Und vertrauter näherten sich die Götter und Genien der Kelten jetzt den römischen; bald unterschied man sie nicht mehr, sah Berg und Thal froh bevölkert mit Fee’n und Elfen, Dryaden, Najaden und Nymphen. Ihre Unschuld aber war nicht mehr die reine, ihr Wesen nicht mehr das immer gute, menschenerfreuende. Wohl schützten sie das Volk ihrer Kreise noch, halfen ihm und beschenkten es; aber falsch auch und tückisch verlockten sie schmeichlerisch ihre Günstlinge zur Sünde, rißen sie bald in Gefahr und Verderben.

Und so war’s schlimmer geworden mit dem Menschen. Lüstern nach stets neuem Genuß, begann er selbst mit seinen Göttern zu buhlen. Was war ihm heilig noch, nachdem Merkur das Füllhorn seiner Schäze über ihn ausgegossen? Das Leben im Rheinthal, jenem gleich in der römischen Weltstadt, versank in Reichthum und Ueppigkeit; Uebermuth und Schwelgerei hatten es vergiftet und angefäult – es verdiente den Untergang.

Abermals erschien jetzt der Germane, unverdorben noch und ungeschwächt, wie das erstemal – doch reicher an Erfahrung und fester an Entschlossenheit. Denn des Römers Eroberungssucht hatte auch ihn aufgestört in seiner stillen Heimath, auch ihm das Joch der Knechtschaft geschworen. Mächtig [XXVI] jetzt und rachedürstend warf er sich dem Feind entgegen, dem unersättlichen, und es änderten sich die Geschicke.

Der Germane, gestärkt durch das alemanische Brüderband, geschirmt von seinem Wodan[4], seinem Thor, seinen Walküren, stund an den Pforten des Weltreichs. Was nützten die Mauern und Thürme, womit der Römer das Rheinthal umzogen? Sie fielen, und zu Ende war die stolze Herrschaft Roms an den Ufern des Rheines!

Nicht aber wurde das Land jetzt eine Wüste voll Blut und Asche. Die verhaßten Zwingburgen, die schirmenden Städte, die üppigen Bäder und prächtigen Tempel allein wurden ein Raub der Zerstörung – die Hütte, der Pflug des Landbewohners blieben dem Sieger heilig, nur waltete fortan Er als Herr über Alles.

Und auch die alten Götter blieben dem Besiegten. Die Fee’n, die Nymphen, sie bewohnten ihre Felsen, Haine und [XXVII] See’n, wie zuvor. Im Rauschen aber der hohen Eiche, im Tosen des schäumenden Wassersturzes verkündete der alemannische Gott seine gewaltigere Majestät.

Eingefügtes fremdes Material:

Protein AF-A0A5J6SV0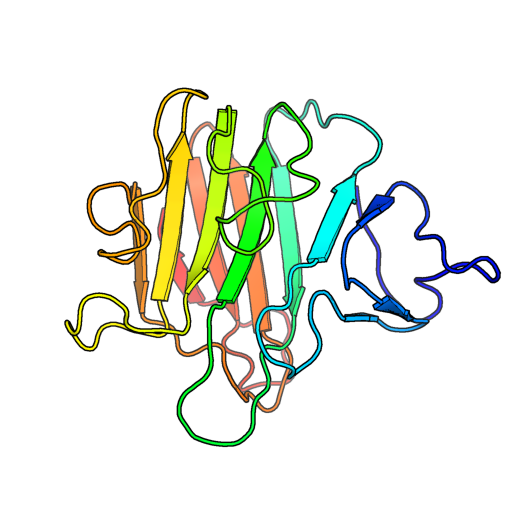0-F1 (afdb_monomer_lite)

Radius of gyration: 15.66 Å; chains: 1; bounding box: 40×35×41 Å

InterPro domains:
  IPR005052 Legume-like lectin [PF03388] (1-182)
  IPR005052 Legume-like lectin [PS51328] (1-183)
  IPR013320 Concanavalin A-like lectin/glucanase domain superfamily [SSF49899] (1-182)
  IPR051136 Intracellular Lectin and Glycoprotein Transporter [PTHR12223] (1-182)

Foldseek 3Di:
DDAAAQQQADPVQDGVQKDKAWQWGDDRGDIPQFDQDPPGAMDIGGPDADDDPKDKDKDWAAAEDPDDADDAWAKDDRFPDFQGADDDRGGHQFTAGKIWTQGGDQLQPPPQPRKTFIAHHRRPDGQPVNRPSPVRGPFMFRADQHPAPAIKMWMWICDPNDTFIWIDNRNDPDPPNTDGTID

Structure (mmCIF, N/CA/C/O backbone):
data_AF-A0A5J6SV00-F1
#
_entry.id   AF-A0A5J6SV00-F1
#
loop_
_atom_site.group_PDB
_atom_site.id
_atom_site.type_symbol
_atom_site.label_atom_id
_atom_site.label_alt_id
_atom_site.label_comp_id
_atom_site.label_asym_id
_atom_site.label_entity_id
_atom_site.label_seq_id
_atom_site.pdbx_PDB_ins_code
_atom_site.Cartn_x
_atom_site.Cartn_y
_atom_site.Cartn_z
_atom_site.occupancy
_atom_site.B_iso_or_equiv
_atom_site.auth_seq_id
_atom_site.auth_comp_id
_atom_site.auth_asym_id
_atom_site.auth_atom_id
_atom_site.pdbx_PDB_model_num
ATOM 1 N N . TYR A 1 1 ? -12.530 -8.465 -5.092 1.00 90.31 1 TYR A N 1
ATOM 2 C CA . TYR A 1 1 ? -11.704 -7.246 -4.992 1.00 90.31 1 TYR A CA 1
ATOM 3 C C . TYR A 1 1 ? -10.247 -7.606 -5.232 1.00 90.31 1 TYR A C 1
ATOM 5 O O . TYR A 1 1 ? -9.453 -7.608 -4.304 1.00 90.31 1 TYR A O 1
ATOM 13 N N . SER A 1 2 ? -9.901 -8.010 -6.458 1.00 97.69 2 SER A N 1
ATOM 14 C CA . SER A 1 2 ? -8.600 -8.643 -6.735 1.00 97.69 2 SER A CA 1
ATOM 15 C C . SER A 1 2 ? -8.182 -8.403 -8.184 1.00 97.69 2 SER A C 1
ATOM 17 O O . SER A 1 2 ? -9.048 -8.174 -9.026 1.00 97.69 2 SER A O 1
ATOM 19 N N . PHE A 1 3 ? -6.883 -8.476 -8.467 1.00 97.56 3 PHE A N 1
ATOM 20 C CA . PHE A 1 3 ? -6.308 -8.552 -9.813 1.00 97.56 3 PHE A CA 1
ATOM 21 C C . PHE A 1 3 ? -5.018 -9.388 -9.762 1.00 97.56 3 PHE A C 1
ATOM 23 O O . PHE A 1 3 ? -4.376 -9.457 -8.714 1.00 97.56 3 PHE A O 1
ATOM 30 N N . LYS A 1 4 ? -4.645 -10.041 -10.870 1.00 97.62 4 LYS A N 1
ATOM 31 C CA . LYS A 1 4 ? -3.361 -10.751 -11.044 1.00 97.62 4 LYS A CA 1
ATOM 32 C C . LYS A 1 4 ? -3.084 -11.022 -12.527 1.00 97.62 4 LYS A C 1
ATOM 34 O O . LYS A 1 4 ? -4.022 -11.047 -13.319 1.00 97.62 4 LYS A O 1
ATOM 39 N N . GLY A 1 5 ? -1.818 -11.246 -12.883 1.00 95.19 5 GLY A N 1
ATOM 40 C CA . GLY A 1 5 ? -1.424 -11.719 -14.216 1.00 95.19 5 GLY A CA 1
ATOM 41 C C . GLY A 1 5 ? -1.851 -13.169 -14.508 1.00 95.19 5 GLY A C 1
ATOM 42 O O . GLY A 1 5 ? -2.371 -13.846 -13.612 1.00 95.19 5 GLY A O 1
ATOM 43 N N . PRO A 1 6 ? -1.630 -13.674 -15.739 1.00 90.25 6 PRO A N 1
ATOM 44 C CA . PRO A 1 6 ? -0.894 -13.041 -16.849 1.00 90.25 6 PRO A CA 1
ATOM 45 C C . PRO A 1 6 ? -1.746 -12.177 -17.806 1.00 90.25 6 PRO A C 1
ATOM 47 O O . PRO A 1 6 ? -1.276 -11.750 -18.855 1.00 90.25 6 PRO A O 1
ATOM 50 N N . HIS A 1 7 ? -3.008 -11.904 -17.467 1.00 93.31 7 HIS A N 1
ATOM 51 C CA . HIS A 1 7 ? -3.903 -11.039 -18.252 1.00 93.31 7 HIS A CA 1
ATOM 52 C C . HIS A 1 7 ? -4.574 -9.996 -17.354 1.00 93.31 7 HIS A C 1
ATOM 54 O O . HIS A 1 7 ? -5.797 -9.906 -17.274 1.00 93.31 7 HIS A O 1
ATOM 60 N N . LEU A 1 8 ? -3.750 -9.254 -16.612 1.00 95.31 8 LEU A N 1
ATOM 61 C CA . LEU A 1 8 ? -4.196 -8.276 -15.624 1.00 95.31 8 LEU A CA 1
ATOM 62 C C . LEU A 1 8 ? -4.878 -7.069 -16.280 1.00 95.31 8 LEU A C 1
ATOM 64 O O . LEU A 1 8 ? -5.963 -6.677 -15.851 1.00 95.31 8 LEU A O 1
ATOM 68 N N . SER A 1 9 ? -4.238 -6.470 -17.288 1.00 95.31 9 SER A N 1
ATOM 69 C CA . SER A 1 9 ? -4.760 -5.309 -18.014 1.00 95.31 9 SER A CA 1
ATOM 70 C C . SER A 1 9 ? -5.540 -5.727 -19.259 1.00 95.31 9 SER A C 1
ATOM 72 O O . SER A 1 9 ? -5.086 -6.580 -20.025 1.00 95.31 9 SER A O 1
ATOM 74 N N . GLN A 1 10 ? -6.681 -5.085 -19.495 1.00 94.56 10 GLN A N 1
ATOM 75 C CA . GLN A 1 10 ? -7.448 -5.210 -20.732 1.00 94.56 10 GLN A CA 1
ATOM 76 C C . GLN A 1 10 ? -6.741 -4.496 -21.904 1.00 94.56 10 GLN A C 1
ATOM 78 O O . GLN A 1 10 ? -5.830 -3.698 -21.672 1.00 94.56 10 GLN A O 1
ATOM 83 N N . PRO A 1 11 ? -7.136 -4.756 -23.169 1.00 93.25 11 PRO A N 1
ATOM 84 C CA . PRO A 1 11 ? -6.548 -4.088 -24.336 1.00 93.25 11 PRO A CA 1
ATOM 85 C C . PRO A 1 11 ? -6.646 -2.555 -24.308 1.00 93.25 11 PRO A C 1
ATOM 87 O O . PRO A 1 11 ? -5.836 -1.881 -24.934 1.00 93.25 11 PRO A O 1
ATOM 90 N N . ASP A 1 12 ? -7.616 -2.009 -23.572 1.00 93.12 12 ASP A N 1
ATOM 91 C CA . ASP A 1 12 ? -7.799 -0.571 -23.348 1.00 93.12 12 ASP A CA 1
ATOM 92 C C . ASP A 1 12 ? -6.935 -0.012 -22.196 1.00 93.12 12 ASP A C 1
ATOM 94 O O . ASP A 1 12 ? -7.048 1.160 -21.844 1.00 93.12 12 ASP A O 1
ATOM 98 N N . GLY A 1 13 ? -6.081 -0.843 -21.585 1.00 92.81 13 GLY A N 1
ATOM 99 C CA . GLY A 1 13 ? -5.235 -0.488 -20.445 1.00 92.81 13 GLY A CA 1
ATOM 100 C C . GLY A 1 13 ? -5.962 -0.489 -19.097 1.00 92.81 13 GLY A C 1
ATOM 101 O O . GLY A 1 13 ? -5.332 -0.259 -18.063 1.00 92.81 13 GLY A O 1
ATOM 102 N N . SER A 1 14 ? -7.268 -0.766 -19.063 1.00 96.56 14 SER A N 1
ATOM 103 C CA . SER A 1 14 ? -8.028 -0.793 -17.819 1.00 96.56 14 SER A CA 1
ATOM 104 C C . SER A 1 14 ? -7.767 -2.072 -17.013 1.00 96.56 14 SER A C 1
ATOM 106 O O . SER A 1 14 ? -7.389 -3.121 -17.541 1.00 96.56 14 SER A O 1
ATOM 108 N N . ILE A 1 15 ? -7.965 -1.985 -15.696 1.00 97.94 15 ILE A N 1
ATOM 109 C CA . ILE A 1 15 ? -7.925 -3.137 -14.792 1.00 97.94 15 ILE A CA 1
ATOM 110 C C . ILE A 1 15 ? -9.378 -3.452 -14.410 1.00 97.94 15 ILE A C 1
ATOM 112 O O . ILE A 1 15 ? -10.046 -2.586 -13.831 1.00 97.94 15 ILE A O 1
ATOM 116 N N . PRO A 1 16 ? -9.906 -4.656 -14.695 1.00 97.25 16 PRO A N 1
ATOM 117 C CA . PRO A 1 16 ? -11.285 -4.999 -14.358 1.00 97.25 16 PRO A CA 1
ATOM 118 C C . PRO A 1 16 ? -11.576 -4.753 -12.876 1.00 97.25 16 PRO A C 1
ATOM 120 O O . PRO A 1 16 ? -10.855 -5.255 -12.024 1.00 97.25 16 PRO A O 1
ATOM 123 N N . PHE A 1 17 ? -12.639 -4.006 -12.560 1.00 97.38 17 PHE A N 1
ATOM 124 C CA . PHE A 1 17 ? -13.062 -3.652 -11.188 1.00 97.38 17 PHE A CA 1
ATOM 125 C C . PHE A 1 17 ? -12.144 -2.702 -10.401 1.00 97.38 17 PHE A C 1
ATOM 127 O O . PHE A 1 17 ? -12.463 -2.391 -9.252 1.00 97.38 17 PHE A O 1
ATOM 134 N N . TRP A 1 18 ? -11.067 -2.194 -11.001 1.00 98.25 18 TRP A N 1
ATOM 135 C CA . TRP A 1 18 ? -10.155 -1.243 -10.366 1.00 98.25 18 TRP A CA 1
ATOM 136 C C . TRP A 1 18 ? -10.005 0.032 -11.203 1.00 98.25 18 TRP A C 1
ATOM 138 O O . TRP A 1 18 ? -10.245 0.046 -12.410 1.00 98.25 18 TRP A O 1
ATOM 148 N N . ILE A 1 19 ? -9.644 1.124 -10.543 1.00 97.25 19 ILE A N 1
ATOM 149 C CA . ILE A 1 19 ? -9.279 2.406 -11.145 1.00 97.25 19 ILE A CA 1
ATOM 150 C C . ILE A 1 19 ? -7.817 2.633 -10.801 1.00 97.25 19 ILE A C 1
ATOM 152 O O . ILE A 1 19 ? -7.441 2.504 -9.640 1.00 97.25 19 ILE A O 1
ATOM 156 N N . HIS A 1 20 ? -7.002 2.956 -11.799 1.00 96.94 20 HIS A N 1
ATOM 157 C CA . HIS A 1 20 ? -5.636 3.417 -11.586 1.00 96.94 20 HIS A CA 1
ATOM 158 C C . HIS A 1 20 ? -5.549 4.914 -11.898 1.00 96.94 20 HIS A C 1
ATOM 160 O O . HIS A 1 20 ? -6.303 5.418 -12.730 1.00 96.94 20 HIS A O 1
ATOM 166 N N . SER A 1 21 ? -4.660 5.624 -11.212 1.00 96.69 21 SER A N 1
ATOM 167 C CA . SER A 1 21 ? -4.486 7.074 -11.345 1.00 96.69 21 SER A CA 1
ATOM 168 C C . SER A 1 21 ? -3.014 7.481 -11.244 1.00 96.69 21 SER A C 1
ATOM 170 O O . SER A 1 21 ? -2.152 6.692 -10.839 1.00 96.69 21 SER A O 1
ATOM 172 N N . GLY A 1 22 ? -2.728 8.733 -11.606 1.00 96.31 22 GLY A N 1
ATOM 173 C CA . GLY A 1 22 ? -1.379 9.289 -11.585 1.00 96.31 22 GLY A CA 1
ATOM 174 C C . GLY A 1 22 ? -0.462 8.582 -12.582 1.00 96.31 22 GLY A C 1
ATOM 175 O O . GLY A 1 22 ? -0.805 8.410 -13.746 1.00 96.31 22 GLY A O 1
ATOM 176 N N . ASN A 1 23 ? 0.706 8.163 -12.108 1.00 97.06 23 ASN A N 1
ATOM 177 C CA . ASN A 1 23 ? 1.755 7.517 -12.897 1.00 97.06 23 ASN A CA 1
ATOM 178 C C . ASN A 1 23 ? 1.687 5.980 -12.833 1.00 97.06 23 ASN A C 1
ATOM 180 O O . ASN A 1 23 ? 2.669 5.312 -13.160 1.00 97.06 23 ASN A O 1
ATOM 184 N N . ALA A 1 24 ? 0.562 5.415 -12.380 1.00 97.88 24 ALA A N 1
ATOM 185 C CA . ALA A 1 24 ? 0.367 3.972 -12.345 1.00 97.88 24 ALA A CA 1
ATOM 186 C C . ALA A 1 24 ? 0.221 3.418 -13.771 1.00 97.88 24 ALA A C 1
ATOM 188 O O . ALA A 1 24 ? -0.634 3.862 -14.532 1.00 97.88 24 ALA A O 1
ATOM 189 N N . ILE A 1 25 ? 1.044 2.426 -14.116 1.00 97.56 25 ILE A N 1
ATOM 190 C CA . ILE A 1 25 ? 1.099 1.805 -15.444 1.00 97.56 25 ILE A CA 1
ATOM 191 C C . ILE A 1 25 ? 0.722 0.322 -15.313 1.00 97.56 25 ILE A C 1
ATOM 193 O O . ILE A 1 25 ? 1.551 -0.489 -14.870 1.00 97.56 25 ILE A O 1
ATOM 197 N N . PRO A 1 26 ? -0.518 -0.060 -15.665 1.00 97.50 26 PRO A N 1
ATOM 198 C CA . PRO A 1 26 ? -0.920 -1.457 -15.764 1.00 97.50 26 PRO A CA 1
ATOM 199 C C . PRO A 1 26 ? -0.214 -2.165 -16.926 1.00 97.50 26 PRO A C 1
ATOM 201 O O . PRO A 1 26 ? 0.047 -1.578 -17.973 1.00 97.50 26 PRO A O 1
ATOM 204 N N . SER A 1 27 ? 0.087 -3.445 -16.742 1.00 96.06 27 SER A N 1
ATOM 205 C CA . SER A 1 27 ? 0.613 -4.341 -17.776 1.00 96.06 27 SER A CA 1
ATOM 206 C C . SER A 1 27 ? -0.007 -5.730 -17.617 1.00 96.06 27 SER A C 1
ATOM 208 O O . SER A 1 27 ? -0.756 -5.964 -16.668 1.00 96.06 27 SER A O 1
ATOM 210 N N . ALA A 1 28 ? 0.327 -6.667 -18.507 1.00 94.94 28 ALA A N 1
ATOM 211 C CA . ALA A 1 28 ? -0.229 -8.021 -18.497 1.00 94.94 28 ALA A CA 1
ATOM 212 C C . ALA A 1 28 ? 0.017 -8.778 -17.172 1.00 94.94 28 ALA A C 1
ATOM 214 O O . ALA A 1 28 ? -0.878 -9.466 -16.681 1.00 94.94 28 ALA A O 1
ATOM 215 N N . ASP A 1 29 ? 1.187 -8.590 -16.552 1.00 95.62 29 ASP A N 1
ATOM 216 C CA . ASP A 1 29 ? 1.615 -9.386 -15.392 1.00 95.62 29 ASP A CA 1
ATOM 217 C C . ASP A 1 29 ? 1.608 -8.623 -14.061 1.00 95.62 29 ASP A C 1
ATOM 219 O O . ASP A 1 29 ? 1.563 -9.233 -12.991 1.00 95.62 29 ASP A O 1
ATOM 223 N N . GLN A 1 30 ? 1.672 -7.291 -14.103 1.00 97.25 30 GLN A N 1
ATOM 224 C CA . GLN A 1 30 ? 1.804 -6.445 -12.915 1.00 97.25 30 GLN A CA 1
ATOM 225 C C . GLN A 1 30 ? 1.286 -5.027 -13.161 1.00 97.25 30 GLN A 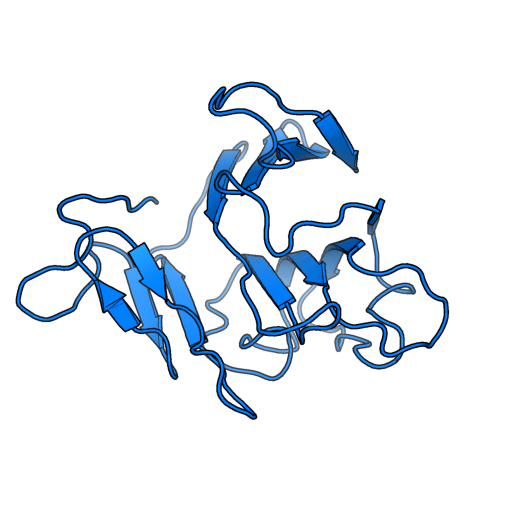C 1
ATOM 227 O O . GLN A 1 30 ? 1.157 -4.586 -14.304 1.00 97.25 30 GLN A O 1
ATOM 232 N N . VAL A 1 31 ? 1.084 -4.274 -12.083 1.00 98.19 31 VAL A N 1
ATOM 233 C CA . VAL A 1 31 ? 0.914 -2.819 -12.150 1.00 98.19 31 VAL A CA 1
ATOM 234 C C . VAL A 1 31 ? 2.156 -2.161 -11.577 1.00 98.19 31 VAL A C 1
ATOM 236 O O . VAL A 1 31 ? 2.505 -2.380 -10.418 1.00 98.19 31 VAL A O 1
ATOM 239 N N . ARG A 1 32 ? 2.829 -1.338 -12.380 1.00 97.81 32 ARG A N 1
ATOM 240 C CA . ARG A 1 32 ? 3.894 -0.469 -11.884 1.00 97.81 32 ARG A CA 1
ATOM 241 C C . ARG A 1 32 ? 3.241 0.793 -11.332 1.00 97.81 32 ARG A C 1
ATOM 243 O O . ARG A 1 32 ? 2.877 1.665 -12.106 1.00 97.81 32 ARG A O 1
ATOM 250 N N . ILE A 1 33 ? 3.080 0.873 -10.013 1.00 97.75 33 ILE A N 1
ATOM 251 C CA . ILE A 1 33 ? 2.408 2.008 -9.355 1.00 97.75 33 ILE A CA 1
ATOM 252 C C . ILE A 1 33 ? 3.212 3.304 -9.538 1.00 97.75 33 ILE A C 1
ATOM 254 O O . ILE A 1 33 ? 2.644 4.337 -9.874 1.00 97.75 33 ILE A O 1
ATOM 258 N N . THR A 1 34 ? 4.536 3.237 -9.388 1.00 97.31 34 THR A N 1
ATOM 259 C CA . THR A 1 34 ? 5.448 4.346 -9.686 1.00 97.31 34 THR A CA 1
ATOM 260 C C . THR A 1 34 ? 6.682 3.843 -10.448 1.00 97.31 34 THR A C 1
ATOM 262 O O . THR A 1 34 ? 7.210 2.760 -10.161 1.00 97.31 34 THR A O 1
ATOM 265 N N . PRO A 1 35 ? 7.160 4.572 -11.472 1.00 95.06 35 PRO A N 1
ATOM 266 C CA . PRO A 1 35 ? 8.461 4.306 -12.073 1.00 95.06 35 PRO A CA 1
ATOM 267 C C . PRO A 1 35 ? 9.594 4.836 -11.184 1.00 95.06 35 PRO A C 1
ATOM 269 O O . PRO A 1 35 ? 9.383 5.671 -10.310 1.00 95.06 35 PRO A O 1
ATOM 272 N N . SER A 1 36 ? 10.828 4.392 -11.442 1.00 93.25 36 SER A N 1
ATOM 273 C CA . SER A 1 36 ? 12.036 4.869 -10.751 1.00 93.25 36 SER A CA 1
ATOM 274 C C . SER A 1 36 ? 12.478 6.250 -11.264 1.00 93.25 36 SER A C 1
ATOM 276 O O . SER A 1 36 ? 13.606 6.421 -11.731 1.00 93.25 36 SER A O 1
ATOM 278 N N . LEU A 1 37 ? 11.552 7.207 -11.244 1.00 93.12 37 LEU A N 1
ATOM 279 C CA . LEU A 1 37 ? 11.737 8.615 -11.579 1.00 93.12 37 LEU A CA 1
ATOM 280 C C . LEU A 1 37 ? 11.447 9.458 -10.333 1.00 93.12 37 LEU A C 1
ATOM 282 O O . LEU A 1 37 ? 10.852 8.982 -9.369 1.00 93.12 37 LEU A O 1
ATOM 286 N N . ARG A 1 38 ? 11.884 10.718 -10.335 1.00 92.44 38 ARG A N 1
ATOM 287 C CA . ARG A 1 38 ? 11.644 11.625 -9.205 1.00 92.44 38 ARG A CA 1
ATOM 288 C C . ARG A 1 38 ? 10.175 12.047 -9.148 1.00 92.44 38 ARG A C 1
ATOM 290 O O . ARG A 1 38 ? 9.541 12.195 -10.192 1.00 92.44 38 ARG A O 1
ATOM 297 N N . SER A 1 39 ? 9.676 12.277 -7.933 1.00 93.62 39 SER A N 1
ATOM 298 C CA . SER A 1 39 ? 8.372 12.909 -7.671 1.00 93.62 39 SER A CA 1
ATOM 299 C C . SER A 1 39 ? 7.197 12.209 -8.361 1.00 93.62 39 SER A C 1
ATOM 301 O O . SER A 1 39 ? 6.360 12.847 -8.994 1.00 93.62 39 SER A O 1
ATOM 303 N N . GLN A 1 40 ? 7.161 10.881 -8.268 1.00 97.25 40 GLN A N 1
ATOM 304 C CA . GLN A 1 40 ? 6.114 10.062 -8.870 1.00 97.25 40 GLN A CA 1
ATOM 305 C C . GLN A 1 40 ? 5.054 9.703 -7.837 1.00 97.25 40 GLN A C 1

Doch, was sind alle die stolzen Götter der Heiden gegen den Gekreuzigten! Einzelne, arme, wehrlose Männer und Frauen, von jenseits des Meeres, von dem grünen Erin, von dem felsigen Scotien, kamen herüber an den Rhein, predigten die Lehre des Weltheilands und besiegten die Herzen des Volks. Freilich erhoben sich verruchte Hände gegen die Frommen und rötheten mit ihrem Blute den heimathlichen Boden. Aber die Grabstätten der Märtyrer verherrlichten sich durch heilige Wunder; gläubig wallfahrte das Volk zu ihnen und überbaute sie mit Kirchen und Klöstern[5].

Wo, war jetzt die alte Götter- und Genienwelt? Hatten sie die Berge verlassen, und die Felsgrotten, die Haine, die See’n und Flüsse? Nein; aber ein vernichtender Krieg aus der Zelle des Mönchs, aus der Höhle des Waldbruders erhob sich gegen sie. Sein Fluch verwandelte ihr einst heilbringendes, dann gefallenes Wesen in die Natur des Bösen, und von dem an spuckten aus ihnen überall teuflische Künste zur Verlockung und zum Verderben des Menschen. Verdrängt und gestürzt, hausen sie seither im Schacht der Berge, im Grunde der See’n – als heidnischer Hofhalt, als Gnomen und Zwerge, Mummler und Nixen[6].

So ist im Rheinthal die Welt des Kelten und des Römers untergegangen. Nur Namen sind noch übrig von ihr, und Burgtrümmer, und verschüttete Städte, und vergrabene [XXVIII] Schäze, die ein mißgünstiger Dämon hütet, bis etwa der Pflug des Landmanns sie erreicht und zu Tage fördert. Reich und gewaltig war diese Welt; aber die neue des christlichen Teutschen wurde herrlicher.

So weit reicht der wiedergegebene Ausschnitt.